# Peach wood



## steelandsmoke (Mar 9, 2012)

Just bought some peach wood from Fruita. I will let you know the results.

My wife and I are hosting a having a BBQ soon and I would love suggestions on side items.  Right now I am going to smoke a Pork shoulder and about 3 or 4 racks of ribs. Also a bunch of ABT's.


----------



## jalan43 (Mar 9, 2012)

You are going to love it! I use it all the time. My local orchard cut down the old trees last year after planting new trees. I picked up two trailers of logs from them. The smoke taste is sweet. I like to mix it with hickory to do sausage and kielbasa. I only use peach by itself on chicken. When I do my pork butts I'll mix a 50/50 mix of cherry and peach. Your gonna love it. Jeff


----------



## mneeley490 (Mar 9, 2012)

I think peach is by far the sweetest smoke of any wood I've used. Almost too sweet for some applications, I think. I wouldn't use it on beef, for instance.

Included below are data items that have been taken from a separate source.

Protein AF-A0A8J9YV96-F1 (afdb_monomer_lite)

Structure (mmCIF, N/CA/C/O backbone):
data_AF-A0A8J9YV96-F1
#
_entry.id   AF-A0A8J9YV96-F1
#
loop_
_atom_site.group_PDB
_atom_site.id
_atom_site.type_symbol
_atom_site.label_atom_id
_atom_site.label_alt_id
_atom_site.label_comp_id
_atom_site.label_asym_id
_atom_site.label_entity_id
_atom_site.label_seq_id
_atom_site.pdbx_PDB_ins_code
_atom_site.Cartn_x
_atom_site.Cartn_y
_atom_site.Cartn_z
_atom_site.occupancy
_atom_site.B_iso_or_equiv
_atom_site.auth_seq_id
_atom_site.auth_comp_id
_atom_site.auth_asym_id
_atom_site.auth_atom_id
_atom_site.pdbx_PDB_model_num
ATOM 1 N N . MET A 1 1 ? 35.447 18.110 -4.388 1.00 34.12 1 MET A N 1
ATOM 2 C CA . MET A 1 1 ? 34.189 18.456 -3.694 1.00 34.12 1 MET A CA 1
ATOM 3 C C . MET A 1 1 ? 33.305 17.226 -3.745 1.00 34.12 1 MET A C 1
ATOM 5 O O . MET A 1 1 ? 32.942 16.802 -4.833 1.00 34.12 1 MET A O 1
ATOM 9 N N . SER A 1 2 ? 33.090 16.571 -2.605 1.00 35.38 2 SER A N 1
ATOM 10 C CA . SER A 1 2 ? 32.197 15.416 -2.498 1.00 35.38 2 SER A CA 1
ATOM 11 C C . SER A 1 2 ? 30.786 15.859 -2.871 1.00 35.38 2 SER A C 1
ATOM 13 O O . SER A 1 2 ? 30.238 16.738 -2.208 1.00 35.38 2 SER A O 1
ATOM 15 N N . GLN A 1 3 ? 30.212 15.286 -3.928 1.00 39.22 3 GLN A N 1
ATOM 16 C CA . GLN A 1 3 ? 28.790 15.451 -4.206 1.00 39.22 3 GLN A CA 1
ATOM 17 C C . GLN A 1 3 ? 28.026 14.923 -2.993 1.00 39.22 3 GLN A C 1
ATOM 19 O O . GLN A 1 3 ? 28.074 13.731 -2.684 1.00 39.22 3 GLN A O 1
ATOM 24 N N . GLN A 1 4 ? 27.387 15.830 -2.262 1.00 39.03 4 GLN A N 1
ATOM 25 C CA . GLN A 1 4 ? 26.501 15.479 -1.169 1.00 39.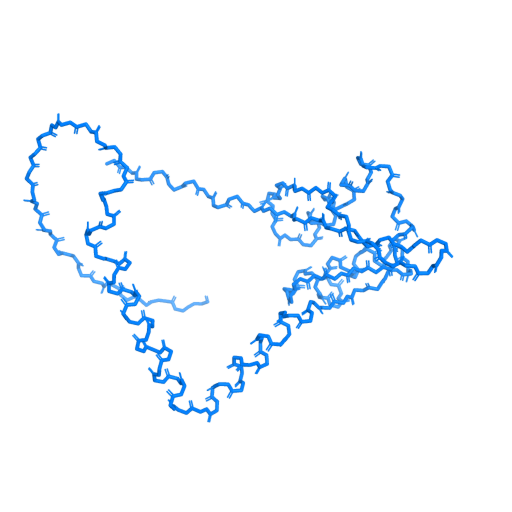03 4 GLN A CA 1
ATOM 26 C C . GLN A 1 4 ? 25.256 14.864 -1.806 1.00 39.03 4 GLN A C 1
ATOM 28 O O . GLN A 1 4 ? 24.366 15.558 -2.287 1.00 39.03 4 GLN A O 1
ATOM 33 N N . THR A 1 5 ? 25.249 13.540 -1.904 1.00 43.16 5 THR A N 1
ATOM 34 C CA . THR A 1 5 ? 24.074 12.776 -2.305 1.00 43.16 5 THR A CA 1
ATOM 35 C C . THR A 1 5 ? 23.090 12.853 -1.147 1.00 43.16 5 THR A C 1
ATOM 37 O O . THR A 1 5 ? 23.277 12.215 -0.113 1.00 43.16 5 THR A O 1
ATOM 40 N N . PHE A 1 6 ? 22.063 13.691 -1.285 1.00 44.81 6 PHE A N 1
ATOM 41 C CA . PHE A 1 6 ? 20.927 13.641 -0.375 1.00 44.81 6 PHE A CA 1
ATOM 42 C C . PHE A 1 6 ? 20.314 12.240 -0.493 1.00 44.81 6 PHE A C 1
ATOM 44 O O . PHE A 1 6 ? 20.026 11.806 -1.615 1.00 44.81 6 PHE A O 1
ATOM 51 N N . PRO A 1 7 ? 20.178 11.484 0.612 1.00 58.94 7 PRO A N 1
ATOM 52 C CA . PRO A 1 7 ? 19.546 10.178 0.547 1.00 58.94 7 PRO A CA 1
ATOM 53 C C . PRO A 1 7 ? 18.129 10.360 -0.011 1.00 58.94 7 PRO A C 1
ATOM 55 O O . PRO A 1 7 ? 17.454 11.317 0.373 1.00 58.94 7 PRO A O 1
ATOM 58 N N . PRO A 1 8 ? 17.670 9.486 -0.923 1.00 68.06 8 PRO A N 1
ATOM 59 C CA . PRO A 1 8 ? 16.337 9.614 -1.488 1.00 68.06 8 PRO A CA 1
ATOM 60 C C . PRO A 1 8 ? 15.311 9.567 -0.356 1.00 68.06 8 PRO A C 1
ATOM 62 O O . PRO A 1 8 ? 15.243 8.588 0.396 1.00 68.06 8 PRO A O 1
ATOM 65 N N . GLU A 1 9 ? 14.536 10.641 -0.219 1.00 81.81 9 GLU A N 1
ATOM 66 C CA . GLU A 1 9 ? 13.465 10.714 0.764 1.00 81.81 9 GLU A CA 1
ATOM 67 C C . GLU A 1 9 ? 12.422 9.641 0.442 1.00 81.81 9 GLU A C 1
ATOM 69 O O . GLU A 1 9 ? 11.888 9.563 -0.665 1.00 81.81 9 GLU A O 1
ATOM 74 N N . LYS A 1 10 ? 12.145 8.775 1.414 1.00 88.38 10 LYS A N 1
ATOM 75 C CA . LYS A 1 10 ? 11.144 7.717 1.279 1.00 88.38 10 LYS A CA 1
ATOM 76 C C . LYS A 1 10 ? 9.808 8.272 1.734 1.00 88.38 10 LYS A C 1
ATOM 78 O O . LYS A 1 10 ? 9.669 8.671 2.886 1.00 88.38 10 LYS A O 1
ATOM 83 N N . LEU A 1 11 ? 8.834 8.295 0.835 1.00 92.06 11 LEU A N 1
ATOM 84 C CA . LEU A 1 11 ? 7.505 8.833 1.104 1.00 92.06 11 LEU A CA 1
ATOM 85 C C . LEU A 1 11 ? 6.467 7.709 1.095 1.00 92.06 11 LEU A C 1
ATOM 87 O O . LEU A 1 11 ? 6.430 6.897 0.172 1.00 92.06 11 LEU A O 1
ATOM 91 N N . LEU A 1 12 ? 5.602 7.697 2.106 1.00 92.56 12 LEU A N 1
ATOM 92 C CA . LEU A 1 12 ? 4.370 6.922 2.134 1.00 92.56 12 LEU A CA 1
ATOM 93 C C . LEU A 1 12 ? 3.227 7.818 1.667 1.00 92.56 12 LEU A C 1
ATOM 95 O O . LEU A 1 12 ? 2.837 8.764 2.355 1.00 92.56 12 LEU A O 1
ATOM 99 N N . LEU A 1 13 ? 2.721 7.516 0.477 1.00 94.50 13 LEU A N 1
ATOM 100 C CA . LEU A 1 13 ? 1.609 8.218 -0.142 1.00 94.50 13 LEU A CA 1
ATOM 101 C C . LEU A 1 13 ? 0.315 7.448 0.115 1.00 94.50 13 LEU A C 1
ATOM 103 O O . LEU A 1 13 ? 0.182 6.306 -0.328 1.00 94.50 13 LEU A O 1
ATOM 107 N N . THR A 1 14 ? -0.634 8.080 0.798 1.00 94.69 14 THR A N 1
ATOM 108 C CA . THR A 1 14 ? -1.866 7.420 1.231 1.00 94.69 14 THR A CA 1
ATOM 109 C C . THR A 1 14 ? -3.074 8.043 0.544 1.00 94.69 14 THR A C 1
ATOM 111 O O . THR A 1 14 ? -3.325 9.245 0.637 1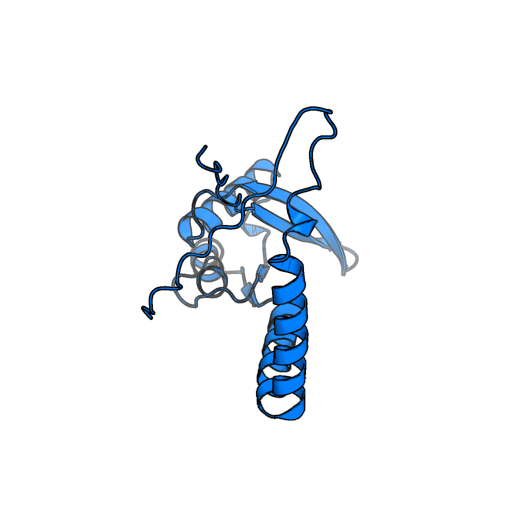.00 94.69 14 THR A O 1
ATOM 114 N N . TYR A 1 15 ? -3.841 7.192 -0.133 1.00 95.12 15 TYR A N 1
ATOM 115 C CA . TYR A 1 15 ? -5.160 7.506 -0.672 1.00 95.12 15 TYR A CA 1
ATOM 116 C C . TYR A 1 15 ? -6.193 6.650 0.046 1.00 95.12 15 TYR A C 1
ATOM 118 O O . TYR A 1 15 ? -5.936 5.482 0.348 1.00 95.12 15 TYR A O 1
ATOM 126 N N . ILE A 1 16 ? -7.367 7.218 0.283 1.00 95.19 16 ILE A N 1
ATOM 127 C CA . ILE A 1 16 ? -8.496 6.520 0.888 1.00 95.19 16 ILE A CA 1
ATOM 128 C C . ILE A 1 16 ? -9.634 6.424 -0.119 1.00 95.19 16 ILE A C 1
ATOM 130 O O . ILE A 1 16 ? -9.909 7.364 -0.859 1.00 95.19 16 ILE A O 1
ATOM 134 N N . ASN A 1 17 ? -10.295 5.271 -0.142 1.00 94.50 17 ASN A N 1
ATOM 135 C CA . ASN A 1 17 ? -11.515 5.072 -0.910 1.00 94.50 17 ASN A CA 1
ATOM 136 C C . ASN A 1 17 ? -12.680 5.032 0.072 1.00 94.50 17 ASN A C 1
ATOM 138 O O . ASN A 1 17 ? -12.748 4.132 0.909 1.00 94.50 17 ASN A O 1
ATOM 142 N N . LEU A 1 18 ? -13.575 6.008 -0.027 1.00 93.62 18 LEU A N 1
ATOM 143 C CA . LEU A 1 18 ? -14.770 6.102 0.800 1.00 93.62 18 LEU A CA 1
ATOM 144 C C . LEU A 1 18 ? -15.957 5.526 0.032 1.00 93.62 18 LEU A C 1
ATOM 146 O O . LEU A 1 18 ? -16.142 5.834 -1.144 1.00 93.62 18 LEU A O 1
ATOM 150 N 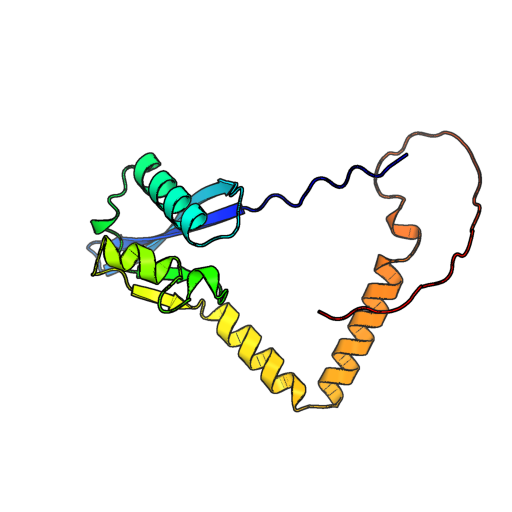N . LEU A 1 19 ? -16.749 4.689 0.699 1.00 93.31 19 LEU A N 1
ATOM 151 C CA . LEU A 1 19 ? -18.025 4.211 0.179 1.00 93.31 19 LEU A CA 1
ATOM 152 C C . LEU A 1 19 ? -19.130 5.109 0.734 1.00 93.31 19 LEU A C 1
ATOM 154 O O . LEU A 1 19 ? -19.354 5.136 1.944 1.00 93.31 19 LEU A O 1
ATOM 158 N N . THR A 1 20 ? -19.799 5.853 -0.139 1.00 91.50 20 THR A N 1
ATOM 159 C CA . THR A 1 20 ? -20.916 6.708 0.262 1.00 91.50 20 THR A CA 1
ATOM 160 C C . THR A 1 20 ? -22.169 5.864 0.540 1.00 91.50 20 THR A C 1
ATOM 162 O O . THR A 1 20 ? -22.272 4.736 0.042 1.00 91.50 20 THR A O 1
ATOM 165 N N . PRO A 1 21 ? -23.150 6.379 1.305 1.00 92.50 21 PRO A N 1
ATOM 166 C CA . PRO A 1 21 ? -24.419 5.685 1.545 1.00 92.50 21 PRO A CA 1
ATOM 167 C C . PRO A 1 21 ? -25.177 5.308 0.262 1.00 92.50 21 PRO A C 1
ATOM 169 O O . PRO A 1 21 ? -25.923 4.335 0.243 1.00 92.50 21 PRO A O 1
ATOM 172 N N . GLU A 1 22 ? -24.948 6.038 -0.831 1.00 93.75 22 GLU A N 1
ATOM 173 C CA . GLU A 1 22 ? -25.518 5.785 -2.159 1.00 93.75 22 GLU A CA 1
ATOM 174 C C . GLU A 1 22 ? -24.806 4.640 -2.907 1.00 93.75 22 GLU A C 1
ATOM 176 O O . GLU A 1 22 ? -25.150 4.331 -4.047 1.00 93.75 22 GLU A O 1
ATOM 181 N N . GLY A 1 23 ? -23.797 4.017 -2.289 1.00 93.06 23 GLY A N 1
ATOM 182 C CA . GLY A 1 23 ? -23.010 2.933 -2.871 1.00 93.06 23 GLY A CA 1
ATOM 183 C C . GLY A 1 23 ? -21.929 3.400 -3.849 1.00 93.06 23 GLY A C 1
ATOM 184 O O . GLY A 1 23 ? -21.379 2.583 -4.590 1.00 93.06 23 GLY A O 1
ATOM 185 N N . LYS A 1 24 ? -21.609 4.699 -3.876 1.00 94.50 24 LYS A N 1
ATOM 186 C CA . LYS A 1 24 ? -20.570 5.256 -4.747 1.00 94.50 24 LYS A CA 1
ATOM 187 C C . LYS A 1 24 ? -19.211 5.201 -4.053 1.00 94.50 24 LYS A C 1
ATOM 189 O O . LYS A 1 24 ? -19.103 5.489 -2.867 1.00 94.50 24 LYS A O 1
ATOM 194 N N . VAL A 1 25 ? -18.166 4.852 -4.802 1.00 94.62 25 VAL A N 1
ATOM 195 C CA . VAL A 1 25 ? -16.783 4.882 -4.308 1.00 94.62 25 VAL A CA 1
ATOM 196 C C . VAL A 1 25 ? -16.119 6.185 -4.729 1.00 94.62 25 VAL A C 1
ATOM 198 O O . VAL A 1 25 ? -16.106 6.520 -5.915 1.00 94.62 25 VAL A O 1
ATOM 201 N N . GLU A 1 26 ? -15.540 6.897 -3.768 1.00 94.75 26 GLU A N 1
ATOM 202 C CA . GLU A 1 26 ? -14.802 8.137 -4.000 1.00 94.75 26 GLU A CA 1
ATOM 203 C C . GLU A 1 26 ? -13.377 8.031 -3.463 1.00 94.75 26 GLU A C 1
ATOM 205 O O . GLU A 1 26 ? -13.161 7.707 -2.294 1.00 94.75 26 GLU A O 1
ATOM 210 N N . ALA A 1 27 ? -12.403 8.301 -4.332 1.00 95.00 27 ALA A N 1
ATOM 211 C CA . ALA A 1 27 ? -10.991 8.288 -3.988 1.00 95.00 27 ALA A CA 1
ATOM 212 C C . ALA A 1 27 ? -10.550 9.685 -3.545 1.00 95.00 27 ALA A C 1
ATOM 214 O O . ALA A 1 27 ? -10.658 10.645 -4.309 1.00 95.00 27 ALA A O 1
ATOM 215 N N . HIS A 1 28 ? -10.008 9.779 -2.337 1.00 94.50 28 HIS A N 1
ATOM 216 C CA . HIS A 1 28 ? -9.497 11.017 -1.764 1.00 94.50 28 HIS A CA 1
ATOM 217 C C . HIS A 1 28 ? -8.023 10.861 -1.413 1.00 94.50 28 HIS A C 1
ATOM 219 O O . HIS A 1 28 ? -7.580 9.829 -0.902 1.00 94.50 28 HIS A O 1
ATOM 225 N N . TYR A 1 29 ? -7.250 11.900 -1.703 1.00 95.25 29 TYR A N 1
ATOM 226 C CA . TYR A 1 29 ? -5.889 12.008 -1.205 1.00 95.25 29 TYR A CA 1
ATOM 227 C C . TYR A 1 29 ? -5.930 12.291 0.295 1.00 95.25 29 TYR A C 1
ATOM 229 O O . TYR A 1 29 ? -6.602 13.231 0.713 1.00 95.25 29 TYR A O 1
ATOM 237 N N . LEU A 1 30 ? -5.224 11.482 1.085 1.00 94.06 30 LEU A N 1
ATOM 238 C CA . LEU A 1 30 ? -5.134 11.690 2.524 1.00 94.06 30 LEU A CA 1
ATOM 239 C C . LEU A 1 30 ? -3.911 12.547 2.849 1.00 94.06 30 LEU A C 1
ATOM 241 O O . LEU A 1 30 ? -4.043 13.680 3.301 1.00 94.06 30 LEU A O 1
ATOM 245 N N . CYS A 1 31 ? -2.717 12.006 2.605 1.00 93.12 31 CYS A N 1
ATOM 246 C CA . CYS A 1 31 ? -1.462 12.691 2.885 1.00 93.12 31 CYS A CA 1
ATOM 247 C C . CYS A 1 31 ? -0.247 11.958 2.297 1.00 93.12 31 CYS A C 1
ATOM 249 O O . CYS A 1 31 ? -0.310 10.802 1.865 1.00 93.12 31 CYS A O 1
ATOM 251 N N . ASN A 1 32 ? 0.882 12.661 2.318 1.00 93.56 32 ASN A N 1
ATOM 252 C CA . ASN A 1 32 ? 2.217 12.161 2.057 1.00 93.56 32 ASN A CA 1
ATOM 253 C C . ASN A 1 32 ? 3.034 12.310 3.341 1.00 93.56 32 ASN A C 1
ATOM 255 O O . ASN A 1 32 ? 3.104 13.384 3.934 1.00 93.56 32 ASN A O 1
ATOM 259 N N . THR A 1 33 ? 3.653 11.229 3.796 1.00 92.50 33 THR A N 1
ATOM 260 C CA . THR A 1 33 ? 4.458 11.267 5.021 1.00 92.50 33 THR A CA 1
ATOM 261 C C . THR A 1 33 ? 5.808 10.643 4.764 1.00 92.50 33 THR A C 1
ATOM 263 O O . THR A 1 33 ? 5.909 9.594 4.130 1.00 92.50 33 THR A O 1
ATOM 266 N N . GLN A 1 34 ? 6.858 11.305 5.235 1.00 91.69 34 GLN A N 1
ATOM 267 C CA . GLN A 1 34 ? 8.202 10.769 5.143 1.00 91.69 34 GLN A CA 1
ATOM 268 C C . GLN A 1 34 ? 8.352 9.595 6.106 1.00 91.69 34 GLN A C 1
ATOM 270 O O . GLN A 1 34 ? 7.982 9.680 7.275 1.00 91.69 34 GLN A O 1
ATOM 275 N N . VAL A 1 35 ? 8.908 8.498 5.605 1.00 90.44 35 VAL A N 1
ATOM 276 C CA . VAL A 1 35 ? 9.204 7.309 6.395 1.00 90.44 35 VAL A CA 1
ATOM 277 C C . VAL A 1 35 ? 10.712 7.181 6.516 1.00 90.44 35 VAL A C 1
ATOM 279 O O . VAL A 1 35 ? 11.432 7.148 5.520 1.00 90.44 35 VAL A O 1
ATOM 282 N N . THR A 1 36 ? 11.204 7.084 7.746 1.00 84.06 36 THR A N 1
ATOM 283 C CA . THR A 1 36 ? 12.637 6.934 8.024 1.00 84.06 36 THR A CA 1
ATOM 284 C C . THR A 1 36 ? 13.150 5.561 7.585 1.00 84.06 36 THR A C 1
ATOM 286 O O . THR A 1 36 ? 14.186 5.461 6.923 1.00 84.06 36 THR A O 1
ATOM 289 N N . THR A 1 37 ? 12.402 4.493 7.883 1.00 88.06 37 THR A N 1
ATOM 290 C CA . THR A 1 37 ? 12.753 3.111 7.527 1.00 88.06 37 THR A CA 1
ATOM 291 C C . THR A 1 37 ? 11.633 2.403 6.762 1.00 88.06 37 THR A C 1
ATOM 293 O O . THR A 1 37 ? 10.461 2.465 7.113 1.00 88.06 37 THR A O 1
ATOM 296 N N . CYS A 1 38 ? 11.992 1.677 5.698 1.00 88.75 38 CYS A N 1
ATOM 297 C CA . CYS A 1 38 ? 11.036 0.923 4.873 1.00 88.75 38 CYS A CA 1
ATOM 298 C C . CYS A 1 38 ? 10.772 -0.481 5.435 1.00 88.75 38 CYS A C 1
ATOM 300 O O . CYS A 1 38 ? 10.788 -1.459 4.690 1.00 88.75 38 CYS A O 1
ATOM 302 N N . ASP A 1 39 ? 10.591 -0.597 6.747 1.00 93.38 39 ASP A N 1
ATOM 303 C CA . ASP A 1 39 ? 10.203 -1.849 7.388 1.00 93.38 39 ASP A CA 1
ATOM 304 C C . ASP A 1 39 ? 8.708 -1.844 7.735 1.00 93.38 39 ASP A C 1
ATOM 306 O O . ASP A 1 39 ? 8.051 -0.802 7.804 1.00 93.38 39 ASP A O 1
ATOM 310 N N . ALA A 1 40 ? 8.149 -3.035 7.944 1.00 93.38 40 ALA A N 1
ATOM 311 C CA . ALA A 1 40 ? 6.714 -3.185 8.154 1.00 93.38 40 ALA A CA 1
ATOM 312 C C . ALA A 1 40 ? 6.236 -2.593 9.492 1.00 93.38 40 ALA A C 1
ATOM 314 O O . ALA A 1 40 ? 5.046 -2.324 9.643 1.00 93.38 40 ALA A O 1
ATOM 315 N N . ALA A 1 41 ? 7.127 -2.421 10.476 1.00 93.50 41 ALA A N 1
ATOM 316 C CA . ALA A 1 41 ? 6.782 -1.822 11.761 1.00 93.50 41 ALA A CA 1
ATOM 317 C C . ALA A 1 41 ? 6.621 -0.311 11.610 1.00 93.50 41 ALA A C 1
ATOM 319 O O . ALA A 1 41 ? 5.568 0.222 11.948 1.00 93.50 41 ALA A O 1
ATOM 320 N N . SER A 1 42 ? 7.627 0.344 11.039 1.00 93.75 42 SER A N 1
ATOM 321 C CA . SER A 1 42 ? 7.637 1.784 10.812 1.00 93.75 42 SER A CA 1
ATOM 322 C C . SER A 1 42 ? 6.503 2.206 9.893 1.00 93.75 42 SER A C 1
ATOM 324 O O . SER A 1 42 ? 5.752 3.107 10.245 1.00 93.75 42 SER A O 1
ATOM 326 N N . ILE A 1 43 ? 6.282 1.493 8.783 1.00 95.38 43 ILE A N 1
ATOM 327 C CA . ILE A 1 43 ? 5.178 1.813 7.866 1.00 95.38 43 ILE A CA 1
ATOM 328 C C . ILE A 1 43 ? 3.817 1.662 8.559 1.00 95.38 43 ILE A C 1
ATOM 330 O O . ILE A 1 43 ? 2.948 2.514 8.383 1.00 95.38 43 ILE A O 1
ATOM 334 N N . LYS A 1 44 ? 3.624 0.619 9.382 1.00 95.00 44 LYS A N 1
ATOM 335 C CA . LYS A 1 44 ? 2.396 0.450 10.176 1.00 95.00 44 LYS A CA 1
ATOM 336 C C . LYS A 1 44 ? 2.184 1.630 11.125 1.00 95.00 44 LYS A C 1
ATOM 338 O O . LYS A 1 44 ? 1.076 2.155 11.191 1.00 95.00 44 LYS A O 1
ATOM 343 N N . THR A 1 45 ? 3.217 2.020 11.867 1.00 95.25 45 THR A N 1
ATOM 344 C CA . THR A 1 45 ? 3.142 3.129 12.824 1.00 95.25 45 THR A CA 1
ATOM 345 C C . THR A 1 45 ? 2.819 4.437 12.113 1.00 95.25 45 THR A C 1
ATOM 347 O O . THR A 1 45 ? 1.833 5.079 12.465 1.00 95.25 45 THR A O 1
ATOM 350 N N . THR A 1 46 ? 3.548 4.767 11.043 1.00 95.06 46 THR A N 1
ATOM 351 C CA . THR A 1 46 ? 3.288 5.967 10.239 1.00 95.06 46 THR A CA 1
ATOM 352 C C . THR A 1 46 ? 1.874 5.963 9.664 1.00 95.06 46 THR A C 1
ATOM 354 O O . THR A 1 46 ? 1.179 6.968 9.746 1.00 95.06 46 THR A O 1
ATOM 357 N N . PHE A 1 47 ? 1.390 4.835 9.139 1.00 95.00 47 PHE A N 1
ATOM 358 C CA . PHE A 1 47 ? 0.017 4.738 8.639 1.00 95.00 47 PHE A CA 1
ATOM 359 C C . PHE A 1 47 ? -1.022 4.994 9.743 1.00 95.00 47 PHE A C 1
ATOM 361 O O . PHE A 1 47 ? -1.990 5.721 9.526 1.00 95.00 47 PHE A O 1
ATOM 368 N N . LYS A 1 48 ? -0.816 4.463 10.954 1.00 95.12 48 LYS A N 1
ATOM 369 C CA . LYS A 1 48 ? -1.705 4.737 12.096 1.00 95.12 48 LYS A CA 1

But it is wonderful on chicken and ribs.


----------



## alelover (Mar 10, 2012)

Peach is great for cheese too.


----------



## oldschoolbbq (Apr 6, 2012)

Yeah , be sure to post Q-view of the looks of it so other's can tell Peach from Shinola 
	

	
	
		
		



		
			






.

Have fun and .....


----------



## ak1 (Apr 6, 2012)

Nice score! I love using peachwood. It has a really nice flavour.


----------